§ **TASK OBJECTIVE**
Scan the records below for the line with "ATOM 145 C C" and the line with "ATOM 160 C CA". Repeat those two lines and every line between them exactly, and nothing else.

§ **INFORMATION GIVEN**
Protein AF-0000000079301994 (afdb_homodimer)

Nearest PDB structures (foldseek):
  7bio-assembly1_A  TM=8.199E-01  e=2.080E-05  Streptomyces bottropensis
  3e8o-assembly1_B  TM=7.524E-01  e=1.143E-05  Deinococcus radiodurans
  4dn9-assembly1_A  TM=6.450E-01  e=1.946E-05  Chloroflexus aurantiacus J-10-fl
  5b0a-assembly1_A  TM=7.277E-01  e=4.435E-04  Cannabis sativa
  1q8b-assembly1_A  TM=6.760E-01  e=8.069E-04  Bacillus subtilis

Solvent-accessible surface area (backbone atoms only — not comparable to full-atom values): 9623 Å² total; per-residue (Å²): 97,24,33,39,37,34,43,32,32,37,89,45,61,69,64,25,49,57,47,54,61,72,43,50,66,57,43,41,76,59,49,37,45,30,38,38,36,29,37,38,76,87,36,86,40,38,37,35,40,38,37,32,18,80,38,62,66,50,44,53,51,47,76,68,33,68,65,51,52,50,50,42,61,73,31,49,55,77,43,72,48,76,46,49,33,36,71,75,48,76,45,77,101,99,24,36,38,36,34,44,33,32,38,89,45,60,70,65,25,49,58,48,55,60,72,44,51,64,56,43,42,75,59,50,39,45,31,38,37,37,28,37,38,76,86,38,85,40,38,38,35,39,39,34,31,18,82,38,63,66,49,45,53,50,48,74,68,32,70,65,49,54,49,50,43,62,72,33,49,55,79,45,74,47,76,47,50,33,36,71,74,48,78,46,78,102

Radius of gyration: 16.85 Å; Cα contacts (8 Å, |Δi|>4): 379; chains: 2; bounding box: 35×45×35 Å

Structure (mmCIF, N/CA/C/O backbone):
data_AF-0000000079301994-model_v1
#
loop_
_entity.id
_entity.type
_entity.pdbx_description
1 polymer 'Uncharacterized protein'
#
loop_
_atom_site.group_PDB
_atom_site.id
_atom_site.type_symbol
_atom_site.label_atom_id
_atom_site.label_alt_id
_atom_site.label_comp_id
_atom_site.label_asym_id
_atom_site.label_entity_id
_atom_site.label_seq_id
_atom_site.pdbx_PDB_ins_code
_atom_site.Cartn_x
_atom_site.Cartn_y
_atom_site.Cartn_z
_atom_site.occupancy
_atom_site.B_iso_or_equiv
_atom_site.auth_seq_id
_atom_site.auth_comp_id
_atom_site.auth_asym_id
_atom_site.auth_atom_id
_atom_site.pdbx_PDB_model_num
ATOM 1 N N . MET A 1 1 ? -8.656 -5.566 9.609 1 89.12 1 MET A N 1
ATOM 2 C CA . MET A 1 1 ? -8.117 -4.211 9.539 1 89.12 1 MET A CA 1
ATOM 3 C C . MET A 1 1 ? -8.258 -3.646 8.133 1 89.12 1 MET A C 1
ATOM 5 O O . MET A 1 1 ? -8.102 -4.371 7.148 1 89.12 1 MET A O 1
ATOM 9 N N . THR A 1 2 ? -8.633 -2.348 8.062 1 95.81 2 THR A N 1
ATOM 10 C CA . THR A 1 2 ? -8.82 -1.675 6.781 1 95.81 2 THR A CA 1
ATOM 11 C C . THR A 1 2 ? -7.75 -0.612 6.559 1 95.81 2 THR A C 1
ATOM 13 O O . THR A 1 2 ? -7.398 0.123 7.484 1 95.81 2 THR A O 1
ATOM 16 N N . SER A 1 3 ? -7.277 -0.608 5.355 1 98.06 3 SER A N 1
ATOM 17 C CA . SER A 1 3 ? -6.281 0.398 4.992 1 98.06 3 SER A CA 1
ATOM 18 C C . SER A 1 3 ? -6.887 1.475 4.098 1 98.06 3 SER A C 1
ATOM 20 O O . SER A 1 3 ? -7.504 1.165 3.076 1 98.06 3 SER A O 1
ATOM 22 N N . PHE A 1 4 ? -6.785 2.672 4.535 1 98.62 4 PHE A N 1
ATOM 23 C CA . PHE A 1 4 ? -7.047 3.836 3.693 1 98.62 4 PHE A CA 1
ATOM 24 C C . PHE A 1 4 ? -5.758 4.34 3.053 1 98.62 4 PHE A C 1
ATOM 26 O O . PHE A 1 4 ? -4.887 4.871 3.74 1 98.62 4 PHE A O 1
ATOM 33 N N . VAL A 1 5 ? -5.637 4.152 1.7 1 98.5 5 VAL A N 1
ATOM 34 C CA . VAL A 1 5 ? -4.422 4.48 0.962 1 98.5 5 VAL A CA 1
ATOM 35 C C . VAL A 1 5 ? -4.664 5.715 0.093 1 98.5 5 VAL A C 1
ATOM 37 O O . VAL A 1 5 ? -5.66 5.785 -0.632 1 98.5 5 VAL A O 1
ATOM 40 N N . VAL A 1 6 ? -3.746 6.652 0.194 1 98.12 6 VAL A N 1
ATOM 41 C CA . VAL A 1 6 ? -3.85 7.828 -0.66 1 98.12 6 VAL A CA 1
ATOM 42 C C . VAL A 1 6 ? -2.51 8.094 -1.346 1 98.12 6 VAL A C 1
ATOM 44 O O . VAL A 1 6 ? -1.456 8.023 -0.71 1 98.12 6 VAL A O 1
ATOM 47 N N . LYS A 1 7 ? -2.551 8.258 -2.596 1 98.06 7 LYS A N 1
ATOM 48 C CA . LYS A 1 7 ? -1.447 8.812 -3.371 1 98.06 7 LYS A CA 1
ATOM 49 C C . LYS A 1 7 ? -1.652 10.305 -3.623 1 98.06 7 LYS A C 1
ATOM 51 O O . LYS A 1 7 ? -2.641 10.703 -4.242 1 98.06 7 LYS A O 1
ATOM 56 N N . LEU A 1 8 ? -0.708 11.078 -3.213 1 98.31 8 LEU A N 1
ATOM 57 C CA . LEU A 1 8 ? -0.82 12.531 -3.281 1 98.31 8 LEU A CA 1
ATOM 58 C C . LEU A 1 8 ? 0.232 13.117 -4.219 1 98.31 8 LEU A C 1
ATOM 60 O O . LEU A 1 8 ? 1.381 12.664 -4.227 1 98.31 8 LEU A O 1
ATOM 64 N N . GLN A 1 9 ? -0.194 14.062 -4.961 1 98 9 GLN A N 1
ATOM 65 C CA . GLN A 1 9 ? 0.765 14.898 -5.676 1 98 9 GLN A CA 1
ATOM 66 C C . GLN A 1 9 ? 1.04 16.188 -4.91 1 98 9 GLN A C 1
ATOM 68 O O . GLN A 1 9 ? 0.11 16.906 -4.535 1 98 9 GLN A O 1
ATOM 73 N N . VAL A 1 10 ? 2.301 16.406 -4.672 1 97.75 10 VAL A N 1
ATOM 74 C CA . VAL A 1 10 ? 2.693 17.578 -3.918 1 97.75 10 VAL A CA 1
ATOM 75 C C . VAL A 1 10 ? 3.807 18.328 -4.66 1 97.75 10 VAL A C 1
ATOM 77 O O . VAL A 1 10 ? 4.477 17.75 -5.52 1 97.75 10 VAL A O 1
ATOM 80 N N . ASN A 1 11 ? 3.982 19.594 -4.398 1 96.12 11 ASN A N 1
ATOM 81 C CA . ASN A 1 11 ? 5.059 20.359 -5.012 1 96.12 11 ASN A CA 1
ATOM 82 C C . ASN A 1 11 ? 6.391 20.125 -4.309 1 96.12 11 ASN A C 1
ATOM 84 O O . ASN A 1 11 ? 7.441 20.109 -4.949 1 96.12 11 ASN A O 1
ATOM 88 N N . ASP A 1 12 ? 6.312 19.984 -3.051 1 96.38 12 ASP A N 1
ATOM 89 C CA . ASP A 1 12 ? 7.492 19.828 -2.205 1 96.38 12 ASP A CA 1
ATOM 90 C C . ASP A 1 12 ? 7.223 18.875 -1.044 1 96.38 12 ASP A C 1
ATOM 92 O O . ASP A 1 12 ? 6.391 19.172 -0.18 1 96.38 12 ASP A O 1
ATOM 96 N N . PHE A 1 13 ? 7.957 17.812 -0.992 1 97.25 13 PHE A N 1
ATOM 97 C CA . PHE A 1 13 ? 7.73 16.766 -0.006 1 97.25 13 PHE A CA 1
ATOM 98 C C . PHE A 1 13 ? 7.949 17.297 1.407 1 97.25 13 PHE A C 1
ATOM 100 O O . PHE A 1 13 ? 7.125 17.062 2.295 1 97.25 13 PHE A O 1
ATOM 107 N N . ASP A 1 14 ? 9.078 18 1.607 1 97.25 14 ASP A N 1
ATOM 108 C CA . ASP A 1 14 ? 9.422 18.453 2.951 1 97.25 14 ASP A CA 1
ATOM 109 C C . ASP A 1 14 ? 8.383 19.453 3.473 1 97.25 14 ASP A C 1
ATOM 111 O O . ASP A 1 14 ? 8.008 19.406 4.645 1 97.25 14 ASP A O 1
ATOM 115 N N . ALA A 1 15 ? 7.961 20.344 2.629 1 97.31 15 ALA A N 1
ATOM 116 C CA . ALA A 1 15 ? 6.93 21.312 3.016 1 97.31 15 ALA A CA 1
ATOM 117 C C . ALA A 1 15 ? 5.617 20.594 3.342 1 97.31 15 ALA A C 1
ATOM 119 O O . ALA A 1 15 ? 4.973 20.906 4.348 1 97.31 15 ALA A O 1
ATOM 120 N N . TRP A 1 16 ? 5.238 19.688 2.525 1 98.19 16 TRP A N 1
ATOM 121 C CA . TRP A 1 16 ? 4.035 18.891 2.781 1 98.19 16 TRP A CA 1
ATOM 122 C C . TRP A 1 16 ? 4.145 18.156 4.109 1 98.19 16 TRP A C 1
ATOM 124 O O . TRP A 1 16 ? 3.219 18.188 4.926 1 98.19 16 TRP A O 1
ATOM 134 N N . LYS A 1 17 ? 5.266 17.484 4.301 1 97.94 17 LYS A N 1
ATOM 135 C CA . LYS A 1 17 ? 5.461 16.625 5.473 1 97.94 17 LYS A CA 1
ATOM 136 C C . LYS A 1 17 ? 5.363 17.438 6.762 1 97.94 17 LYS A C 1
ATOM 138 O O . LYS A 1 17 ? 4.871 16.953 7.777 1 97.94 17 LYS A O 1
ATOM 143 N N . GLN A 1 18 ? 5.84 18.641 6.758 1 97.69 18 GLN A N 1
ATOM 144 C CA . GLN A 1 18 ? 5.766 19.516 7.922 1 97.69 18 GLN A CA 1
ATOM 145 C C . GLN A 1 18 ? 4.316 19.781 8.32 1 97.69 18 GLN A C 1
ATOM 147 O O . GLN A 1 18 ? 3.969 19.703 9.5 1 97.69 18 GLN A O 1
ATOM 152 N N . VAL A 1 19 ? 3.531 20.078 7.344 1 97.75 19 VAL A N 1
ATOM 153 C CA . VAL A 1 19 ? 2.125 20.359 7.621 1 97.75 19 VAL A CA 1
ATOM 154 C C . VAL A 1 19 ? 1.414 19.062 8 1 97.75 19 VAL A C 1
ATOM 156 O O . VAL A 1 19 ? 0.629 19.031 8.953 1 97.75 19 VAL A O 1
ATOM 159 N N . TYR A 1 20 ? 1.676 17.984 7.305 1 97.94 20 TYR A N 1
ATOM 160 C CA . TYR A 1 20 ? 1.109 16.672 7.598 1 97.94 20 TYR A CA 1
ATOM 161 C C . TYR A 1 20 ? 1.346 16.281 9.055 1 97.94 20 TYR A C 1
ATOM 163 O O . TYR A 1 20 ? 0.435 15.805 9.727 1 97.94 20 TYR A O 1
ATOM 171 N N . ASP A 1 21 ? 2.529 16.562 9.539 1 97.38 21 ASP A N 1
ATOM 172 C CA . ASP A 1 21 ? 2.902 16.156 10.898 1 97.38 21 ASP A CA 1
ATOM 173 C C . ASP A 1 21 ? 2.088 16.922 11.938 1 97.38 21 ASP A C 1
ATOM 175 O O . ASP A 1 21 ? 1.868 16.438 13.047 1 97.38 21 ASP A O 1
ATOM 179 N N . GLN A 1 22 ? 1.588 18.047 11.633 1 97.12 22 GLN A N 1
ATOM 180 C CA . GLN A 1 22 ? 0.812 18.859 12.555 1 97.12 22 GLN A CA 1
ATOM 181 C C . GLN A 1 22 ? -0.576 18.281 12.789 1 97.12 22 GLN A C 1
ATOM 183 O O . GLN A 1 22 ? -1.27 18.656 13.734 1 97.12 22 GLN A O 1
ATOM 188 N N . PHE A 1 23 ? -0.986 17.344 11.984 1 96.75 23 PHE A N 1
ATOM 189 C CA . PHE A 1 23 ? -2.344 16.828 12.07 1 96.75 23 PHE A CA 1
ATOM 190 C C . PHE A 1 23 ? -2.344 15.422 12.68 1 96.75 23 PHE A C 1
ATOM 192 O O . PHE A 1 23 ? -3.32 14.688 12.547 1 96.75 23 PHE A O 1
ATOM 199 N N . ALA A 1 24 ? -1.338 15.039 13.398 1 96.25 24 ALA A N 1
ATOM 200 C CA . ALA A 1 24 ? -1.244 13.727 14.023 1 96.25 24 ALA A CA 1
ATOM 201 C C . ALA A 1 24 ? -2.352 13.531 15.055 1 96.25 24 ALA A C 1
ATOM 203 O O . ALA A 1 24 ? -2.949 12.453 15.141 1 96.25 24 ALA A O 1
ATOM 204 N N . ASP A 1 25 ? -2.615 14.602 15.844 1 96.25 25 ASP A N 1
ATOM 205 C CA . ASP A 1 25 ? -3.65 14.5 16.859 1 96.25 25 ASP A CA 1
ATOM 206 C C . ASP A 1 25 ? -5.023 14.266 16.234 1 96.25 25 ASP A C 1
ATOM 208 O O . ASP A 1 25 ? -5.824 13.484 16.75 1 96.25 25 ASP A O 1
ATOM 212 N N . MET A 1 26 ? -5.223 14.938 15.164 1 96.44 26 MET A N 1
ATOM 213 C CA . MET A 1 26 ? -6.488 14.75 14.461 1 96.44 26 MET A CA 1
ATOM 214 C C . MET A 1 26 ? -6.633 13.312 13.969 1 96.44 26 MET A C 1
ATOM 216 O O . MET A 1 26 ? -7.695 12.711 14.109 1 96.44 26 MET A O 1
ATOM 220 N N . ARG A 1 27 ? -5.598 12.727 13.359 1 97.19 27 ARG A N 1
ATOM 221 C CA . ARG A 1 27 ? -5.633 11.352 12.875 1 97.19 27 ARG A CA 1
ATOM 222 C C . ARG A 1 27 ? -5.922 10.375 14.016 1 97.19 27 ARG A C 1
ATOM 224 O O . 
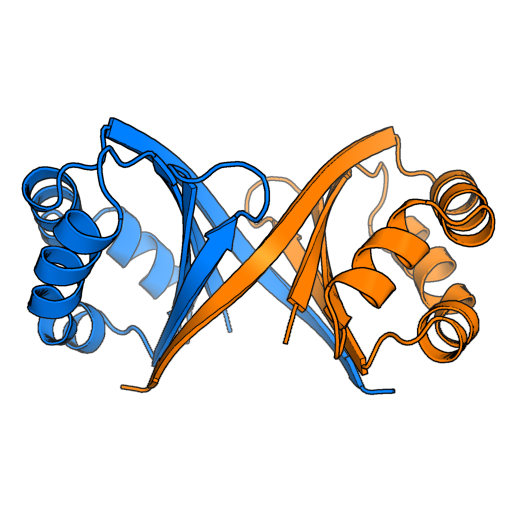ARG A 1 27 ? -6.754 9.477 13.875 1 97.19 27 ARG A O 1
ATOM 231 N N . ARG A 1 28 ? -5.32 10.641 15.141 1 96.44 28 ARG A N 1
ATOM 232 C CA . ARG A 1 28 ? -5.562 9.805 16.312 1 96.44 28 ARG A CA 1
ATOM 233 C C . ARG A 1 28 ? -7.016 9.906 16.766 1 96.44 28 ARG A C 1
ATOM 235 O O . ARG A 1 28 ? -7.668 8.883 17 1 96.44 28 ARG A O 1
ATOM 242 N N . GLU A 1 29 ? -7.461 11.062 16.938 1 96.56 29 GLU A N 1
ATOM 243 C CA . GLU A 1 29 ? -8.82 11.305 17.406 1 96.56 29 GLU A CA 1
ATOM 244 C C . GLU A 1 29 ? -9.852 10.695 16.469 1 96.56 29 GLU A C 1
ATOM 246 O O . GLU A 1 29 ? -10.914 10.25 16.906 1 96.56 29 GLU A O 1
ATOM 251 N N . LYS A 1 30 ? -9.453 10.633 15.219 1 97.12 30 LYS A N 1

§ **REPLY TO THE TASK**
ATOM 145 C C . GLN A 1 18 ? 4.316 19.781 8.32 1 97.69 18 GLN A C 1
ATOM 147 O O . GLN A 1 18 ? 3.969 19.703 9.5 1 97.69 18 GLN A O 1
ATOM 152 N N . VAL A 1 19 ? 3.531 20.078 7.344 1 97.75 19 VAL A N 1
ATOM 153 C CA . VAL A 1 19 ? 2.125 20.359 7.621 1 97.75 19 VAL A CA 1
ATOM 154 C C . VAL A 1 19 ? 1.414 19.062 8 1 97.75 19 VAL A C 1
ATOM 156 O O . VAL A 1 19 ? 0.629 19.031 8.953 1 97.75 19 VAL A O 1
ATOM 159 N N . TYR A 1 20 ? 1.676 17.984 7.305 1 97.94 20 TYR A N 1
ATOM 160 C CA . TYR A 1 20 ? 1.109 16.672 7.598 1 97.94 20 TYR A CA 1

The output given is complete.